An interesting factoid

After reading the "historic agreement," we have to ask how many hundreds of thousands of contract workers will continue to work under the same exploitative conditions as before. The Finance Ministry and Histadrut don't want to divulge that factoid.

An even better question that nobody's asking is who's going to pay for the improved conditions of the lucky fraction.

The technical answer is you the taxpayer and the national budget. But that's a bad answer because experience teaches that when we have to cut the budget, the poor pay while the friends of lobbyists and Eini know how to take care of themselves.

Therefore, any agreement based on increasing government expenditure without citing specific sources for the extra spending isn't historic, it's doomed.

We can't expect Eini, who is controlled by the powerful unions and his friends the tycoons who arrange adulatory press coverage of him, to demand changes that would truly improve the lot of subcontracted workers. His masters want him to keep things the way they are.

But we can be disappointed by the prime minister, the finance minister and the treasury people. They seem to have completely given up on structural reforms. They don't even talk about reforms anymore. They react to every detail of the plague of the day inflicted on the economy or people by this or that powerful sector. Or they revel in "Israel's economic achievements" and leave it at that.

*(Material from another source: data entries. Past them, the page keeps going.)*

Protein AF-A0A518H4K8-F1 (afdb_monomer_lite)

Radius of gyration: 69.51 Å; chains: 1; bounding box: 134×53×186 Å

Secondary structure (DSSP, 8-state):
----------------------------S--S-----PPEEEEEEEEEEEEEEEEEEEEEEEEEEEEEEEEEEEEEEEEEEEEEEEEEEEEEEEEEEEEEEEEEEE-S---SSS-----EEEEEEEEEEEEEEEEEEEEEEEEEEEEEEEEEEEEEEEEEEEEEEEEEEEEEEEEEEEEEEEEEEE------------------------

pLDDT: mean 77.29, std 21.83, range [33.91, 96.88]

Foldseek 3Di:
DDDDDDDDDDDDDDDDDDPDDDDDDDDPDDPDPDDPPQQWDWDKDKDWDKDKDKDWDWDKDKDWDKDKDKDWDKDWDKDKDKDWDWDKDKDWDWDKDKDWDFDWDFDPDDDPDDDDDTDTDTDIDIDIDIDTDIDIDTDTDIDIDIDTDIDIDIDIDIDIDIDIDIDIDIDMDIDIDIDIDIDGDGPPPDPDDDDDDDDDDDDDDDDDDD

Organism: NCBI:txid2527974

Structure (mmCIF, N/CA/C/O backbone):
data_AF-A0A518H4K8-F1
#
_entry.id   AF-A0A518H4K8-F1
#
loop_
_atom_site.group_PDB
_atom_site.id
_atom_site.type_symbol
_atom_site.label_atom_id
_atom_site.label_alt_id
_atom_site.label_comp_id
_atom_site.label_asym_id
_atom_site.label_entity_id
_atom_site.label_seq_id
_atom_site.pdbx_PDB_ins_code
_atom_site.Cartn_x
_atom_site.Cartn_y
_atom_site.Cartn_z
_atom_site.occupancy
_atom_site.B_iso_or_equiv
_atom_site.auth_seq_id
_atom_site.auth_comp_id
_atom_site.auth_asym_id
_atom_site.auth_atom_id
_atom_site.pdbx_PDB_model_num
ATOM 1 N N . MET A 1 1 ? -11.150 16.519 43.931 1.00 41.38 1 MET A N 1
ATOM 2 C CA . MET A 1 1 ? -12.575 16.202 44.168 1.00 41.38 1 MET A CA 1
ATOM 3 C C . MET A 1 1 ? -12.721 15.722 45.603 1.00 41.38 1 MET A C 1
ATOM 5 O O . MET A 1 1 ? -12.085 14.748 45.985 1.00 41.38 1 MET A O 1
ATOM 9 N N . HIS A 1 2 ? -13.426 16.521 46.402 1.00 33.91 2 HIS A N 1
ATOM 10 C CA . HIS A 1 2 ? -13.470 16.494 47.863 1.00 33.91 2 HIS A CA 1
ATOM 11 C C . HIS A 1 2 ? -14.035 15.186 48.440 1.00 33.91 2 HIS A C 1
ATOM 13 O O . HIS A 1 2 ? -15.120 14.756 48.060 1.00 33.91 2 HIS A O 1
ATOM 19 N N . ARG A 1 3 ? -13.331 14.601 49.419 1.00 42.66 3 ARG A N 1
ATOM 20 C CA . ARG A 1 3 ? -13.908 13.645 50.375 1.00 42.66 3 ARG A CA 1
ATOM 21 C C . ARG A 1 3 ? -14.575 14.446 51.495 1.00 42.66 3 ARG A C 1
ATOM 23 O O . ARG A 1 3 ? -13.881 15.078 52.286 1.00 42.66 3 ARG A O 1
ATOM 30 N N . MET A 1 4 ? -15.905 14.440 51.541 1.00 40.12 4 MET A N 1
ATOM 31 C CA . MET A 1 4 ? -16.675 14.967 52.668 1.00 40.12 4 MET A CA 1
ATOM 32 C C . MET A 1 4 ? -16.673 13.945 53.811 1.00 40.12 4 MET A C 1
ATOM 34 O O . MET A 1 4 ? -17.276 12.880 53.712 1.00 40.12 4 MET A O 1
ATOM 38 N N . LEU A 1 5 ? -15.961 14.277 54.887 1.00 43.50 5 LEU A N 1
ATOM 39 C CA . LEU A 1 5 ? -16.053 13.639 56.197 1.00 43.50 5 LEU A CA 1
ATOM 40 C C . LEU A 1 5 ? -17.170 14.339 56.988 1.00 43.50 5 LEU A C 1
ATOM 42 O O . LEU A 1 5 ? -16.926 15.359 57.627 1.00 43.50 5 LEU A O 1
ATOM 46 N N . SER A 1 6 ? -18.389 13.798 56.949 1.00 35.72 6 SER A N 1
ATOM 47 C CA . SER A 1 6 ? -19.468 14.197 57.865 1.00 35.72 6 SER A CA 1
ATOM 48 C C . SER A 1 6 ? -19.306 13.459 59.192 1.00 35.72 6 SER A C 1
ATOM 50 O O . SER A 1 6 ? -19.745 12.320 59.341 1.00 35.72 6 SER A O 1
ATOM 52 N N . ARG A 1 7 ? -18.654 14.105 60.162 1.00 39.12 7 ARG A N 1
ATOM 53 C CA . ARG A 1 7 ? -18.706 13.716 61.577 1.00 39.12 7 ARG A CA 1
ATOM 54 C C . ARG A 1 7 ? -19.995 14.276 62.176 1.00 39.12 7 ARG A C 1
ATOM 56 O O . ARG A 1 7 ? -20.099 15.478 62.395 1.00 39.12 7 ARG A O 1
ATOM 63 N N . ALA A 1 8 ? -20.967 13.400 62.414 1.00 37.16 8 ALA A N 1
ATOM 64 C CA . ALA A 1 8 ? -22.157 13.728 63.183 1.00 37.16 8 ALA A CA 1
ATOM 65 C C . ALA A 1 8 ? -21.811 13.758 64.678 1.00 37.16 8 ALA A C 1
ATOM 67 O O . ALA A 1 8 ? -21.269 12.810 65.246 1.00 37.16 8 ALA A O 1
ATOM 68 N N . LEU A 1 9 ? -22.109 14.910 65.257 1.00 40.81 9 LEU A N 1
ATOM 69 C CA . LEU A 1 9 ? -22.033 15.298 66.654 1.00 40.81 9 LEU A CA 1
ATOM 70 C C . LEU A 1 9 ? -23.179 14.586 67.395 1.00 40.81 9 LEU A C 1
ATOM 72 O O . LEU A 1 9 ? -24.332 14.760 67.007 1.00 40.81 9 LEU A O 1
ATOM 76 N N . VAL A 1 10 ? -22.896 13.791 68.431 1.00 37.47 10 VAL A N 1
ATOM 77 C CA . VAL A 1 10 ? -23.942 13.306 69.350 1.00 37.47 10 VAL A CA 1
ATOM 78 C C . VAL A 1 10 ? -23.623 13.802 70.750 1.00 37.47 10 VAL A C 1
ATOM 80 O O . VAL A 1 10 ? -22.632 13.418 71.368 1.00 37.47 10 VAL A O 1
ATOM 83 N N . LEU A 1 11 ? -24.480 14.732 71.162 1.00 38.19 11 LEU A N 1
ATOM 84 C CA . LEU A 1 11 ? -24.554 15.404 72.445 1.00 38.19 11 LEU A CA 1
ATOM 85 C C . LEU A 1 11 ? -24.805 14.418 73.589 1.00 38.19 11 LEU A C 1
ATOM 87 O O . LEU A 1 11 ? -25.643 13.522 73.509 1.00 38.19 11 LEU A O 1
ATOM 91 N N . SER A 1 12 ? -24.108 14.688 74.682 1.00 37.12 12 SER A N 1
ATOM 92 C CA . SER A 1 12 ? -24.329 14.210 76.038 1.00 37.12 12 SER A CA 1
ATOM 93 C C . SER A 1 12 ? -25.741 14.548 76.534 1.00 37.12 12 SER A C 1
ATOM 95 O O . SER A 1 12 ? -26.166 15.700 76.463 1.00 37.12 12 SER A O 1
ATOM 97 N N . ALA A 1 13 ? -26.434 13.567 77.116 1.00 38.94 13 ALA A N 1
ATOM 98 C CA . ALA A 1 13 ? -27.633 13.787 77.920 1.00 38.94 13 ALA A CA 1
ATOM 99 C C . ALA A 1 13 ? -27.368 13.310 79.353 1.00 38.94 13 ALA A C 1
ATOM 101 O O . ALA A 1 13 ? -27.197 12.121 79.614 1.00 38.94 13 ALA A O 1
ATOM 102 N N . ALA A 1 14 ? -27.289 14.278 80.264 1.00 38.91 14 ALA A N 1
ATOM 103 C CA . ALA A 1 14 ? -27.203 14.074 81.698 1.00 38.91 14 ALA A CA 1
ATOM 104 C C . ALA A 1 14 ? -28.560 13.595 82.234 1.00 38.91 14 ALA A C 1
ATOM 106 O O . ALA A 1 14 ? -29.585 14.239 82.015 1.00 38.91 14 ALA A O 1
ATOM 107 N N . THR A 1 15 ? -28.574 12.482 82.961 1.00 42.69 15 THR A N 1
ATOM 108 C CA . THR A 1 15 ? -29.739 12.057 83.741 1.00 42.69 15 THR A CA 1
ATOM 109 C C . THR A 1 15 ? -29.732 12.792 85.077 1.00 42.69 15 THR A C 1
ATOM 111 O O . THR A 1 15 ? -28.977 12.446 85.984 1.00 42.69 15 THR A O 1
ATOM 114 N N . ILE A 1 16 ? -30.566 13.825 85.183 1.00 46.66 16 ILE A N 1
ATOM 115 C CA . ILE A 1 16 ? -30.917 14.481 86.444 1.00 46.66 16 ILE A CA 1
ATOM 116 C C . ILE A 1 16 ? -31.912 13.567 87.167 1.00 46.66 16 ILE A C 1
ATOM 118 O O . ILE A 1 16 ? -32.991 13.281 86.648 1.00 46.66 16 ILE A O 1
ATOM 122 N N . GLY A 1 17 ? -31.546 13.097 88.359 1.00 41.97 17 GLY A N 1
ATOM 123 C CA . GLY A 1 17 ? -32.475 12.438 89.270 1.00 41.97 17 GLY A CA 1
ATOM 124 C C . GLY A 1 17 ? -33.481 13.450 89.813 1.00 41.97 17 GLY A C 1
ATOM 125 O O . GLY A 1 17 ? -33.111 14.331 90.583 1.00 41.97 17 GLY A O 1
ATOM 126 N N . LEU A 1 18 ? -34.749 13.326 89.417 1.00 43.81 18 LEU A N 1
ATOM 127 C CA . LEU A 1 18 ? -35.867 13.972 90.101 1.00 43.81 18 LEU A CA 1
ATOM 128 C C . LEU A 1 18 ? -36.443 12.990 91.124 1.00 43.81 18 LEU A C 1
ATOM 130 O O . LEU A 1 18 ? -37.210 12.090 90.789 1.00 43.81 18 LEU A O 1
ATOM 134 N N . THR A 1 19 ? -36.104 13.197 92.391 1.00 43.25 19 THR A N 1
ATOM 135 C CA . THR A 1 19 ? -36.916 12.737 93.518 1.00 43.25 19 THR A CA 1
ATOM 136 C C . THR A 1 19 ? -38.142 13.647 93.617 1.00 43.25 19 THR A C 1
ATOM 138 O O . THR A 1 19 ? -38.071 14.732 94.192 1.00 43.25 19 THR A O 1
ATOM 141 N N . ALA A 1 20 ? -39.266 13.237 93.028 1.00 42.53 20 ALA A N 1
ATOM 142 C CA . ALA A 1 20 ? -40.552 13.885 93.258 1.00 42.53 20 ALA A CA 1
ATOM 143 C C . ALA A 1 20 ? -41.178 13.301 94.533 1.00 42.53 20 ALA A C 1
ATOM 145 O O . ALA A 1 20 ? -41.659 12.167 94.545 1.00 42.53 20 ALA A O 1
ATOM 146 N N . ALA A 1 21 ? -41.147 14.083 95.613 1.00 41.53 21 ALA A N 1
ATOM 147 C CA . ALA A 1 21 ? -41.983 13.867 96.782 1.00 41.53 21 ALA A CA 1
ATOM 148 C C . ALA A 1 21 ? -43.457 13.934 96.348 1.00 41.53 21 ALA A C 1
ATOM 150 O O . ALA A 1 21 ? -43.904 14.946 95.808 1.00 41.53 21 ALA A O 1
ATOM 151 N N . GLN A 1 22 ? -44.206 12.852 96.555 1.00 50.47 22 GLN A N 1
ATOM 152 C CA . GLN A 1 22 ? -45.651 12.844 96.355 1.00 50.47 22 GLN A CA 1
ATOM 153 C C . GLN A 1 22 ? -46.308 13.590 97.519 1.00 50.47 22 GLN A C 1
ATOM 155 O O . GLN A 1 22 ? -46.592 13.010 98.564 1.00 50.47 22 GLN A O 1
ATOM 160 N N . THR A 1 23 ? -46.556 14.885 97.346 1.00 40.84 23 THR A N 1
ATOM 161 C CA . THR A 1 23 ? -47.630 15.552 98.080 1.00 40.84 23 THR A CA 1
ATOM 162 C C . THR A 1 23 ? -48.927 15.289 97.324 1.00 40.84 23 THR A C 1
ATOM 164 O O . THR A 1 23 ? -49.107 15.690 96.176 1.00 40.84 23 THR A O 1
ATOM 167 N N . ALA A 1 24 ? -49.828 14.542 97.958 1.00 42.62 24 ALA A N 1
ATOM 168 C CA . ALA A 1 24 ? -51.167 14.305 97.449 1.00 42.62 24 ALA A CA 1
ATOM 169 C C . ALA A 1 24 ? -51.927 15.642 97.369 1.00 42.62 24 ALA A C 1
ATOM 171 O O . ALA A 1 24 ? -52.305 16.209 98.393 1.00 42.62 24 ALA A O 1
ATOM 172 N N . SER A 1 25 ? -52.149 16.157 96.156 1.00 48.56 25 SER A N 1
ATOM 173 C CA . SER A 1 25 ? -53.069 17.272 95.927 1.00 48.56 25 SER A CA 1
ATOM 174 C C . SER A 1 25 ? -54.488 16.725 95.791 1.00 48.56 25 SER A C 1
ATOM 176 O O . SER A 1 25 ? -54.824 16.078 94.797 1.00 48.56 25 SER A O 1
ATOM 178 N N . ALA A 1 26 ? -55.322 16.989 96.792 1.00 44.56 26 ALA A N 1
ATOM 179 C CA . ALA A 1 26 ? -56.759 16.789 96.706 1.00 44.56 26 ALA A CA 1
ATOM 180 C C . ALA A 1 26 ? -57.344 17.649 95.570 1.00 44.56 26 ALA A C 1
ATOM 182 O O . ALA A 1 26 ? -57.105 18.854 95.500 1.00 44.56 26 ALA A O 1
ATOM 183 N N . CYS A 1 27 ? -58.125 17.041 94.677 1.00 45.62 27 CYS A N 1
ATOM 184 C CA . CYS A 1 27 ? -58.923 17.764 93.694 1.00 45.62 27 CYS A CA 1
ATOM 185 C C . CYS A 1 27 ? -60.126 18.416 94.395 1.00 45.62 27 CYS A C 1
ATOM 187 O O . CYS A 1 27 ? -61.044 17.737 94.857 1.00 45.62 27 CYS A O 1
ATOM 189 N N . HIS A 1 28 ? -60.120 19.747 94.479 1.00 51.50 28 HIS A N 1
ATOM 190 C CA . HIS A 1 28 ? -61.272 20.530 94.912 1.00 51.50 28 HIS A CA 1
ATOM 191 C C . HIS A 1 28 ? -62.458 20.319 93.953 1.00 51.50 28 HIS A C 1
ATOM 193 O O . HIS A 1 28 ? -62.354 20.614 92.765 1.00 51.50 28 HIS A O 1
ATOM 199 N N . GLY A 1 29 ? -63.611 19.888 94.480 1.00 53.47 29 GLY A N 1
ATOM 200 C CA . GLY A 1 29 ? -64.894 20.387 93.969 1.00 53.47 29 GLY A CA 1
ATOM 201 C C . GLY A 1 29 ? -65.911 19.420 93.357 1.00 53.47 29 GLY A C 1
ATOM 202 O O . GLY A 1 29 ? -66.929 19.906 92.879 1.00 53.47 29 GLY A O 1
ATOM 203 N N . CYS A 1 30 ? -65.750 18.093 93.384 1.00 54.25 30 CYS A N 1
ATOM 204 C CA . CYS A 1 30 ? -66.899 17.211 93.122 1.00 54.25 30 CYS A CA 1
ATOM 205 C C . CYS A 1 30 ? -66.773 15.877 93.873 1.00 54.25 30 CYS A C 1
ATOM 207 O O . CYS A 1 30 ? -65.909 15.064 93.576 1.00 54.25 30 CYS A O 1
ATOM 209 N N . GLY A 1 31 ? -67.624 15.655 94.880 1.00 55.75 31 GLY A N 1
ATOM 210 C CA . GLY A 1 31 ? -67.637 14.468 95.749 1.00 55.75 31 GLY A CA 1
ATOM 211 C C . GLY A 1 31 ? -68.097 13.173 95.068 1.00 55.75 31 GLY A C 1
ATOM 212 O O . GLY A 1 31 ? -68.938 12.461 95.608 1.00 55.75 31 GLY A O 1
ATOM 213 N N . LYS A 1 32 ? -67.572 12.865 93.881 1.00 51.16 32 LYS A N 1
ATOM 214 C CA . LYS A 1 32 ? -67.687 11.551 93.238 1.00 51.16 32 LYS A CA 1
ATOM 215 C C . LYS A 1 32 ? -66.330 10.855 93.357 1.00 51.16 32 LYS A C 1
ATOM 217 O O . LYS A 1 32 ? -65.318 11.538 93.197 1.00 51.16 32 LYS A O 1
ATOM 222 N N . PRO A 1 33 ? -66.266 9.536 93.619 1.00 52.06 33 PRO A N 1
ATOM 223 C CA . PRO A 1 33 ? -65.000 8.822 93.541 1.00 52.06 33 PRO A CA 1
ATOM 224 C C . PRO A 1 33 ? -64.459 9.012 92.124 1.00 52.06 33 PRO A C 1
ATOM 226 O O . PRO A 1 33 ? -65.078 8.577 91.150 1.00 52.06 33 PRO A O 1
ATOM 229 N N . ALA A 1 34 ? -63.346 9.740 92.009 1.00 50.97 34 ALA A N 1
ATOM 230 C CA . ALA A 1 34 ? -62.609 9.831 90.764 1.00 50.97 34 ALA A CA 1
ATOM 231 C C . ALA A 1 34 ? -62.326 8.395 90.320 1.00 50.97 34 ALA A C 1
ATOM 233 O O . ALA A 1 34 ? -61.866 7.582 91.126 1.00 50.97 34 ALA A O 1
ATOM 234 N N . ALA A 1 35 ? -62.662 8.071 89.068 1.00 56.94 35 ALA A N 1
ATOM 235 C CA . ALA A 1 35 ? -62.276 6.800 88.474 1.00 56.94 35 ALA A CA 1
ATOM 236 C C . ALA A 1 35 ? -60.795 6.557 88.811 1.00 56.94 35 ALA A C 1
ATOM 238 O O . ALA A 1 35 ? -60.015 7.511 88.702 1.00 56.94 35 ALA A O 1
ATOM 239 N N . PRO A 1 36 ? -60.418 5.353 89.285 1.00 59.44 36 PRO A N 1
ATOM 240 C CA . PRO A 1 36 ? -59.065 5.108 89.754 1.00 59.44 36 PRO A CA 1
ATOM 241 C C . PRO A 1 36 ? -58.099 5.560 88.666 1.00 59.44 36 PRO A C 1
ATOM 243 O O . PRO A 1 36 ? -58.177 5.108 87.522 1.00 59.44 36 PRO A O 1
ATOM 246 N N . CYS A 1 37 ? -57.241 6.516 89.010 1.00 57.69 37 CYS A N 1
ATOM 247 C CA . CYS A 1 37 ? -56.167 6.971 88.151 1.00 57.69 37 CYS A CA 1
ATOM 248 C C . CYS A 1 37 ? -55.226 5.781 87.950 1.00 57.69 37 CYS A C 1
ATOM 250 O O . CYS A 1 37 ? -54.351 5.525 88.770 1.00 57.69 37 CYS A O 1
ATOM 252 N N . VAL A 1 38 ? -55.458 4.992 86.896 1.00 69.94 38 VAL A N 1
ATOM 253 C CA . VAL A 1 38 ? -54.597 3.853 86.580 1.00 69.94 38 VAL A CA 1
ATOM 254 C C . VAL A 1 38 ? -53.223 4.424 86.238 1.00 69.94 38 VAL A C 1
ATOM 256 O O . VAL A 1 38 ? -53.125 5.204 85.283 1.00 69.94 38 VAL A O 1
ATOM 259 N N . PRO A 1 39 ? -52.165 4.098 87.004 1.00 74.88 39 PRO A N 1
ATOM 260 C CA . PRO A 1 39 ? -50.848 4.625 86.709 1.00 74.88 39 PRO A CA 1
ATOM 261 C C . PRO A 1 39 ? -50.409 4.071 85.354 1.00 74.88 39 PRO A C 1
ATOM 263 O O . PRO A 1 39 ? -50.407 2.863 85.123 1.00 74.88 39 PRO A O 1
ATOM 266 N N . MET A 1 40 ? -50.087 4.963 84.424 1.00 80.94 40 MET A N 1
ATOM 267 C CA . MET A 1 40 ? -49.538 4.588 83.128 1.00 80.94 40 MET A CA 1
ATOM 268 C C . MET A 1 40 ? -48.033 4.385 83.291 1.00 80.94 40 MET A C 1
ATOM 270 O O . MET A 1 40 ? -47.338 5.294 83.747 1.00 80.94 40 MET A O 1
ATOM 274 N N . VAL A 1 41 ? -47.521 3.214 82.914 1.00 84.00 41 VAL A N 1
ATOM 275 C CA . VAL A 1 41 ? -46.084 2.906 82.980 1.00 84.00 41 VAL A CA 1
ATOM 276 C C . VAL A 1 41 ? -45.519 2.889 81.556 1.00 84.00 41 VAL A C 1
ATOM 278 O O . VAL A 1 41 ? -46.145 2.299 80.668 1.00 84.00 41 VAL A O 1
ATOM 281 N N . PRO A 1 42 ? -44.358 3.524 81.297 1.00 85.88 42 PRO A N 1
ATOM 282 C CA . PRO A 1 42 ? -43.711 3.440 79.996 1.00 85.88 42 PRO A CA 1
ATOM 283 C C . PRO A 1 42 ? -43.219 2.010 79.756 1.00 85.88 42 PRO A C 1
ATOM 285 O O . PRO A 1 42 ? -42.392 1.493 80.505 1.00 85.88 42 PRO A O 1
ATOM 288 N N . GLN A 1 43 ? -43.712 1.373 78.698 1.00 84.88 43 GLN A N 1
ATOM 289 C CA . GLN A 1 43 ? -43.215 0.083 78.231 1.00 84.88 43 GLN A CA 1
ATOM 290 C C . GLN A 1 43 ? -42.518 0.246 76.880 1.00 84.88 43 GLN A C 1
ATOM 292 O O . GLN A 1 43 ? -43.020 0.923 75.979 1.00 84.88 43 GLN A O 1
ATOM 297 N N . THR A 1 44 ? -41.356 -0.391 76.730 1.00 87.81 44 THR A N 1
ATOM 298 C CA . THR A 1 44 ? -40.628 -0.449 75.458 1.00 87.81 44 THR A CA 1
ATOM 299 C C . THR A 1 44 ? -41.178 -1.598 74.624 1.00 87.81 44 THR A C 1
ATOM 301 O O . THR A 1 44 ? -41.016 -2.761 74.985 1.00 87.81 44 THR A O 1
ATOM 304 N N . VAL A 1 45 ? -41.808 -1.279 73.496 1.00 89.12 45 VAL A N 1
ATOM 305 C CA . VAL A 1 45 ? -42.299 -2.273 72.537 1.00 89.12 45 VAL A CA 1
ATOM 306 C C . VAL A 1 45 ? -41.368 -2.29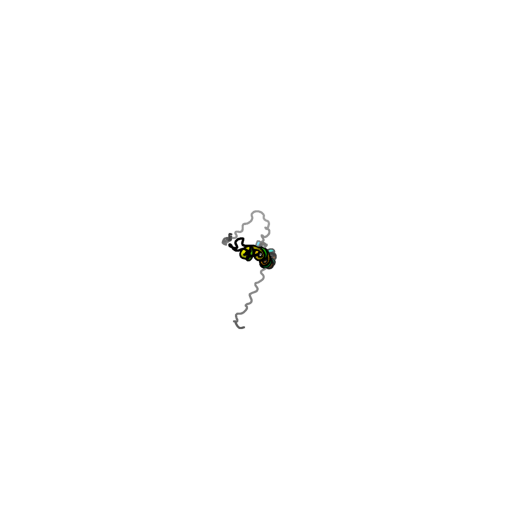0 71.329 1.00 89.12 45 VAL A C 1
ATOM 308 O O . VAL A 1 45 ? -41.187 -1.264 70.668 1.00 89.12 45 VAL A O 1
ATOM 311 N N . THR A 1 46 ? -40.799 -3.457 71.029 1.00 91.31 46 THR A N 1
ATOM 312 C CA . THR A 1 46 ? -39.993 -3.692 69.824 1.00 91.31 46 THR A CA 1
ATOM 313 C C . THR A 1 46 ? -40.870 -4.321 68.749 1.00 91.31 46 THR A C 1
ATOM 315 O O . THR A 1 46 ? -41.470 -5.371 68.972 1.00 91.31 46 THR A O 1
ATOM 318 N N . SER A 1 47 ? -40.945 -3.691 67.581 1.00 91.62 47 SER A N 1
ATOM 319 C CA . SER A 1 47 ? -41.617 -4.233 66.397 1.00 91.62 47 SER A CA 1
ATOM 320 C C . SER A 1 47 ? -40.613 -4.374 65.257 1.00 91.62 47 SER A C 1
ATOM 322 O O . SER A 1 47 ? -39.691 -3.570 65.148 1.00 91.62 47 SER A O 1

Last week the finance minister proudly issued a letter to Israel's economic reporters about the International Monetary Fund report, which mentioned Israel's economic strengths versus the rest of the world. But the report said Israel's poverty rates were among the highest in the West. That adds to a Bank of Israel report last month stating that Israel's cost of living is also monstrously high.

But instead of discussing competitiveness, flexibility, ways to reduce inequality or improve the public sector, the Finance Ministry is blithely settling for the achievement of fiscal discipline.

The social protests provided an excellent opportunity to change the discourse and create new coalitions for structural change. It's a shame the Finance Ministry never had the good sense to find common ground with the protesters or to leverage the protest. Maybe that mission will have to wait for the next finance minister and the next chairman of the Histadrut.